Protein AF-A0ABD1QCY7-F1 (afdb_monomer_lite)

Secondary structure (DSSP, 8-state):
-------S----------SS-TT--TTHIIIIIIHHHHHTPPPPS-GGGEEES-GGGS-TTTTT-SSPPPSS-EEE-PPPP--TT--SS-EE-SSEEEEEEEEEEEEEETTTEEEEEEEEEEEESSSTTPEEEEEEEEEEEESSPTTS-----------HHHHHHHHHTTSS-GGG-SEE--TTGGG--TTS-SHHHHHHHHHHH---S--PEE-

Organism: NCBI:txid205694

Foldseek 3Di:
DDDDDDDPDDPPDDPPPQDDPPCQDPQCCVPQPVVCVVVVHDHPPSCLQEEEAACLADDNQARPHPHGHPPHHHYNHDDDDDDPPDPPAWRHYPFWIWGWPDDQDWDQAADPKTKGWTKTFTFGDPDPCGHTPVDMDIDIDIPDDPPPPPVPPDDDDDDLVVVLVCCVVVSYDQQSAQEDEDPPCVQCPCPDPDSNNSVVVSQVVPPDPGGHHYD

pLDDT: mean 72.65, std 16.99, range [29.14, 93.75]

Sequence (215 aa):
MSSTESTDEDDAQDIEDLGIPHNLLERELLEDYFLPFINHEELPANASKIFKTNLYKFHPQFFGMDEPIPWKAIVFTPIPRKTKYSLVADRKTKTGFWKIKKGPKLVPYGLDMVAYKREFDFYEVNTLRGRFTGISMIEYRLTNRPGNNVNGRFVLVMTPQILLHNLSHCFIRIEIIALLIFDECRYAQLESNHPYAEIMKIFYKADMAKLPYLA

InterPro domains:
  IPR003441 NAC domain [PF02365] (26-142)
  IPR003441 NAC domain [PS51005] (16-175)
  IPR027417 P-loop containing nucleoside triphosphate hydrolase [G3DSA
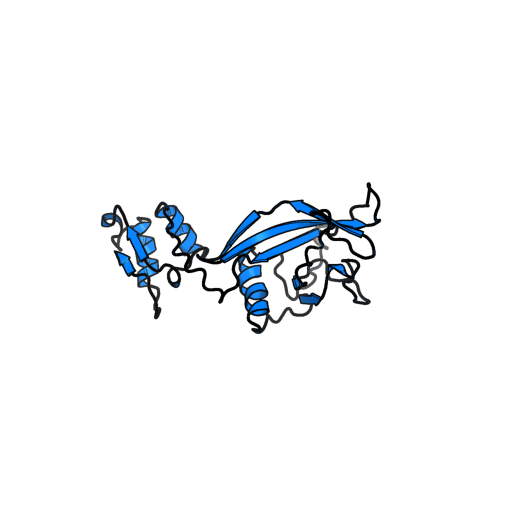:3.40.50.300] (119-213)
  IPR036093 NAC domain superfamily [SSF101941] (26-153)
  IPR051363 RIG-I-like Receptor (RLR) Helicase [PTHR14074] (149-204)

Structure (mmCIF, N/CA/C/O backbone):
data_AF-A0ABD1QCY7-F1
#
_entry.id   AF-A0ABD1QCY7-F1
#
loop_
_atom_site.group_PDB
_atom_site.id
_atom_site.type_symbol
_atom_site.label_atom_id
_atom_site.label_alt_id
_atom_site.label_comp_id
_atom_site.label_asym_id
_atom_site.label_entity_id
_atom_site.label_seq_id
_atom_site.pdbx_PDB_ins_code
_atom_site.Cartn_x
_atom_site.Cartn_y
_atom_site.Cartn_z
_atom_site.occupancy
_atom_site.B_iso_or_equiv
_atom_site.auth_seq_id
_atom_site.auth_comp_id
_atom_site.auth_asym_id
_atom_site.auth_atom_id
_atom_site.pdbx_PDB_model_num
ATOM 1 N N . MET A 1 1 ? 31.342 49.978 10.250 1.00 38.22 1 MET A N 1
ATOM 2 C CA . MET A 1 1 ? 31.518 48.962 9.190 1.00 38.22 1 MET A CA 1
ATOM 3 C C . MET A 1 1 ? 31.763 47.652 9.939 1.00 38.22 1 MET A C 1
ATOM 5 O O . MET A 1 1 ? 32.809 47.568 10.558 1.00 38.22 1 MET A O 1
ATOM 9 N N . SER A 1 2 ? 30.801 46.745 10.185 1.00 30.81 2 SER A N 1
ATOM 10 C CA . SER A 1 2 ? 29.719 46.216 9.316 1.00 30.81 2 SER A CA 1
ATOM 11 C C . SER A 1 2 ? 30.316 45.607 8.039 1.00 30.81 2 SER A C 1
ATOM 13 O O . SER A 1 2 ? 31.041 46.346 7.379 1.00 30.81 2 SER A O 1
ATOM 15 N N . SER A 1 3 ? 30.105 44.348 7.621 1.00 29.14 3 SER A N 1
ATOM 16 C CA . SER A 1 3 ? 29.377 43.146 8.129 1.00 29.14 3 SER A CA 1
ATOM 17 C C . SER A 1 3 ? 29.887 41.907 7.320 1.00 29.14 3 SER A C 1
ATOM 19 O O . SER A 1 3 ? 30.569 42.148 6.327 1.00 29.14 3 SER A O 1
ATOM 21 N N . THR A 1 4 ? 29.670 40.603 7.584 1.00 33.12 4 THR A N 1
ATOM 22 C CA . THR A 1 4 ? 28.994 39.760 8.620 1.00 33.12 4 THR A CA 1
ATOM 23 C C . THR A 1 4 ? 29.551 38.309 8.525 1.00 33.12 4 THR A C 1
ATOM 25 O O . THR A 1 4 ? 30.423 38.056 7.697 1.00 33.12 4 THR A O 1
ATOM 28 N N . GLU A 1 5 ? 29.070 37.359 9.340 1.00 40.97 5 GLU A N 1
ATOM 29 C CA . GLU A 1 5 ? 29.265 35.901 9.157 1.00 40.97 5 GLU A CA 1
ATOM 30 C C . GLU A 1 5 ? 28.408 35.304 8.016 1.00 40.97 5 GLU A C 1
ATOM 32 O O . GLU A 1 5 ? 27.333 35.826 7.720 1.00 40.97 5 GLU A O 1
ATOM 37 N N . SER A 1 6 ? 28.862 34.171 7.465 1.00 30.45 6 SER A N 1
ATOM 38 C CA . SER A 1 6 ? 28.091 33.040 6.890 1.00 30.45 6 SER A CA 1
ATOM 39 C C . SER A 1 6 ? 29.130 31.951 6.553 1.00 30.45 6 SER A C 1
ATOM 41 O O . SER A 1 6 ? 30.051 32.244 5.795 1.00 30.45 6 SER A O 1
ATOM 43 N N . THR A 1 7 ? 29.225 30.782 7.193 1.00 32.97 7 THR A N 1
ATOM 44 C CA . THR A 1 7 ? 28.228 29.709 7.394 1.00 32.97 7 THR A CA 1
ATOM 45 C C . THR A 1 7 ? 27.811 29.076 6.068 1.00 32.97 7 THR A C 1
ATOM 47 O O . THR A 1 7 ? 26.794 29.454 5.500 1.00 32.97 7 THR A O 1
ATOM 50 N N . ASP A 1 8 ? 28.605 28.106 5.602 1.00 33.22 8 ASP A N 1
ATOM 51 C CA . ASP A 1 8 ? 28.266 27.211 4.488 1.00 33.22 8 ASP A CA 1
ATOM 52 C C . ASP A 1 8 ? 27.304 26.101 4.973 1.00 33.22 8 ASP A C 1
ATOM 54 O O . ASP A 1 8 ? 27.658 24.922 5.047 1.00 33.22 8 ASP A O 1
ATOM 58 N N . GLU A 1 9 ? 26.086 26.496 5.342 1.00 43.38 9 GLU A N 1
ATOM 59 C CA . GLU A 1 9 ? 24.911 25.618 5.394 1.00 43.38 9 GLU A CA 1
ATOM 60 C C . GLU A 1 9 ? 23.889 26.128 4.360 1.00 43.38 9 GLU A C 1
ATOM 62 O O . GLU A 1 9 ? 23.876 27.312 4.038 1.00 43.38 9 GLU A O 1
ATOM 67 N N . ASP A 1 10 ? 23.056 25.219 3.847 1.00 40.22 10 ASP A N 1
ATOM 68 C CA . ASP A 1 10 ? 22.027 25.432 2.815 1.00 40.22 10 ASP A CA 1
ATOM 69 C C . ASP A 1 10 ? 22.489 25.813 1.393 1.00 40.22 10 ASP A C 1
ATOM 71 O O . ASP A 1 10 ? 22.553 26.973 1.001 1.00 40.22 10 ASP A O 1
ATOM 75 N N . ASP A 1 11 ? 22.628 24.783 0.549 1.00 33.50 11 ASP A N 1
ATOM 76 C CA . ASP A 1 11 ? 22.335 24.889 -0.894 1.00 33.50 11 ASP A CA 1
ATOM 77 C C . ASP A 1 11 ? 21.635 23.613 -1.424 1.00 33.50 11 ASP A C 1
ATOM 79 O O . ASP A 1 11 ? 21.791 23.175 -2.566 1.00 33.50 11 ASP A O 1
ATOM 83 N N . ALA A 1 12 ? 20.812 22.994 -0.570 1.00 36.62 12 ALA A N 1
ATOM 84 C CA . ALA A 1 12 ? 19.823 21.996 -0.975 1.00 36.62 12 ALA A CA 1
ATOM 85 C C . ALA A 1 12 ? 18.541 22.710 -1.439 1.00 36.62 12 ALA A C 1
ATOM 87 O O . ALA A 1 12 ? 17.493 22.571 -0.818 1.00 36.62 12 ALA A O 1
ATOM 88 N N . GLN A 1 13 ? 18.653 23.516 -2.502 1.00 36.19 13 GLN A N 1
ATOM 89 C CA . GLN A 1 13 ? 17.562 24.368 -2.984 1.00 36.19 13 GLN A CA 1
ATOM 90 C C . GLN A 1 13 ? 16.279 23.569 -3.239 1.00 36.19 13 GLN A C 1
ATOM 92 O O . GLN A 1 13 ? 16.278 22.575 -3.973 1.00 36.19 13 GLN A O 1
ATOM 97 N N . ASP A 1 14 ? 15.195 24.039 -2.620 1.00 38.22 14 ASP A N 1
ATOM 98 C CA . ASP A 1 14 ? 13.880 23.411 -2.637 1.00 38.22 14 ASP A CA 1
ATOM 99 C C . ASP A 1 14 ? 13.366 23.212 -4.067 1.00 38.22 14 ASP A C 1
ATOM 101 O O . ASP A 1 14 ? 12.888 24.132 -4.734 1.00 38.22 14 ASP A O 1
ATOM 105 N N . ILE A 1 15 ? 13.398 21.962 -4.530 1.00 38.19 15 ILE A N 1
ATOM 106 C CA . ILE A 1 15 ? 12.567 21.541 -5.654 1.00 38.19 15 ILE A CA 1
ATOM 107 C C . ILE A 1 15 ? 11.136 21.506 -5.120 1.00 38.19 15 ILE A C 1
ATOM 109 O O . ILE A 1 15 ? 10.785 20.560 -4.415 1.00 38.19 15 ILE A O 1
ATOM 113 N N . GLU A 1 16 ? 10.321 22.514 -5.458 1.00 37.19 16 GLU A N 1
ATOM 114 C CA . GLU A 1 16 ? 8.898 22.562 -5.100 1.00 37.19 16 GLU A CA 1
ATOM 115 C C . GLU A 1 16 ? 8.225 21.216 -5.419 1.00 37.19 16 GLU A C 1
ATOM 117 O O . GLU A 1 16 ? 7.999 20.853 -6.581 1.00 37.19 16 GLU A O 1
ATOM 122 N N . ASP A 1 17 ? 7.930 20.438 -4.371 1.00 45.06 17 ASP A N 1
ATOM 123 C CA . ASP A 1 17 ? 7.422 19.075 -4.493 1.00 45.06 17 ASP A CA 1
ATOM 124 C C . ASP A 1 17 ? 5.939 19.098 -4.871 1.00 45.06 17 ASP A C 1
ATOM 126 O O . ASP A 1 17 ? 5.046 18.824 -4.070 1.00 45.06 17 ASP A O 1
ATOM 130 N N . LEU A 1 18 ? 5.673 19.401 -6.144 1.00 41.47 18 LEU A N 1
ATOM 131 C CA . LEU A 1 18 ? 4.349 19.364 -6.756 1.00 41.47 18 LEU A CA 1
ATOM 132 C C . LEU A 1 18 ? 3.854 17.916 -6.870 1.00 41.47 18 LEU A C 1
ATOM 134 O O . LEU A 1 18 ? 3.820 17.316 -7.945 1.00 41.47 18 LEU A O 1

++++

• EXERCISE DIRECTIONS: Nothing but the lines from the one holding "ATOM 131 C CA" to the end of the entries should be output, each exactly as it appears.

• RESPONSE TO THE EXERCISE:
ATOM 131 C CA . LEU A 1 18 ? 4.349 19.364 -6.756 1.00 41.47 18 LEU A CA 1
ATOM 132 C C . LEU A 1 18 ? 3.854 17.916 -6.870 1.00 41.47 18 LEU A C 1
ATOM 134 O O . LEU A 1 18 ? 3.820 17.316 -7.945 1.00 41.47 18 LEU A O 1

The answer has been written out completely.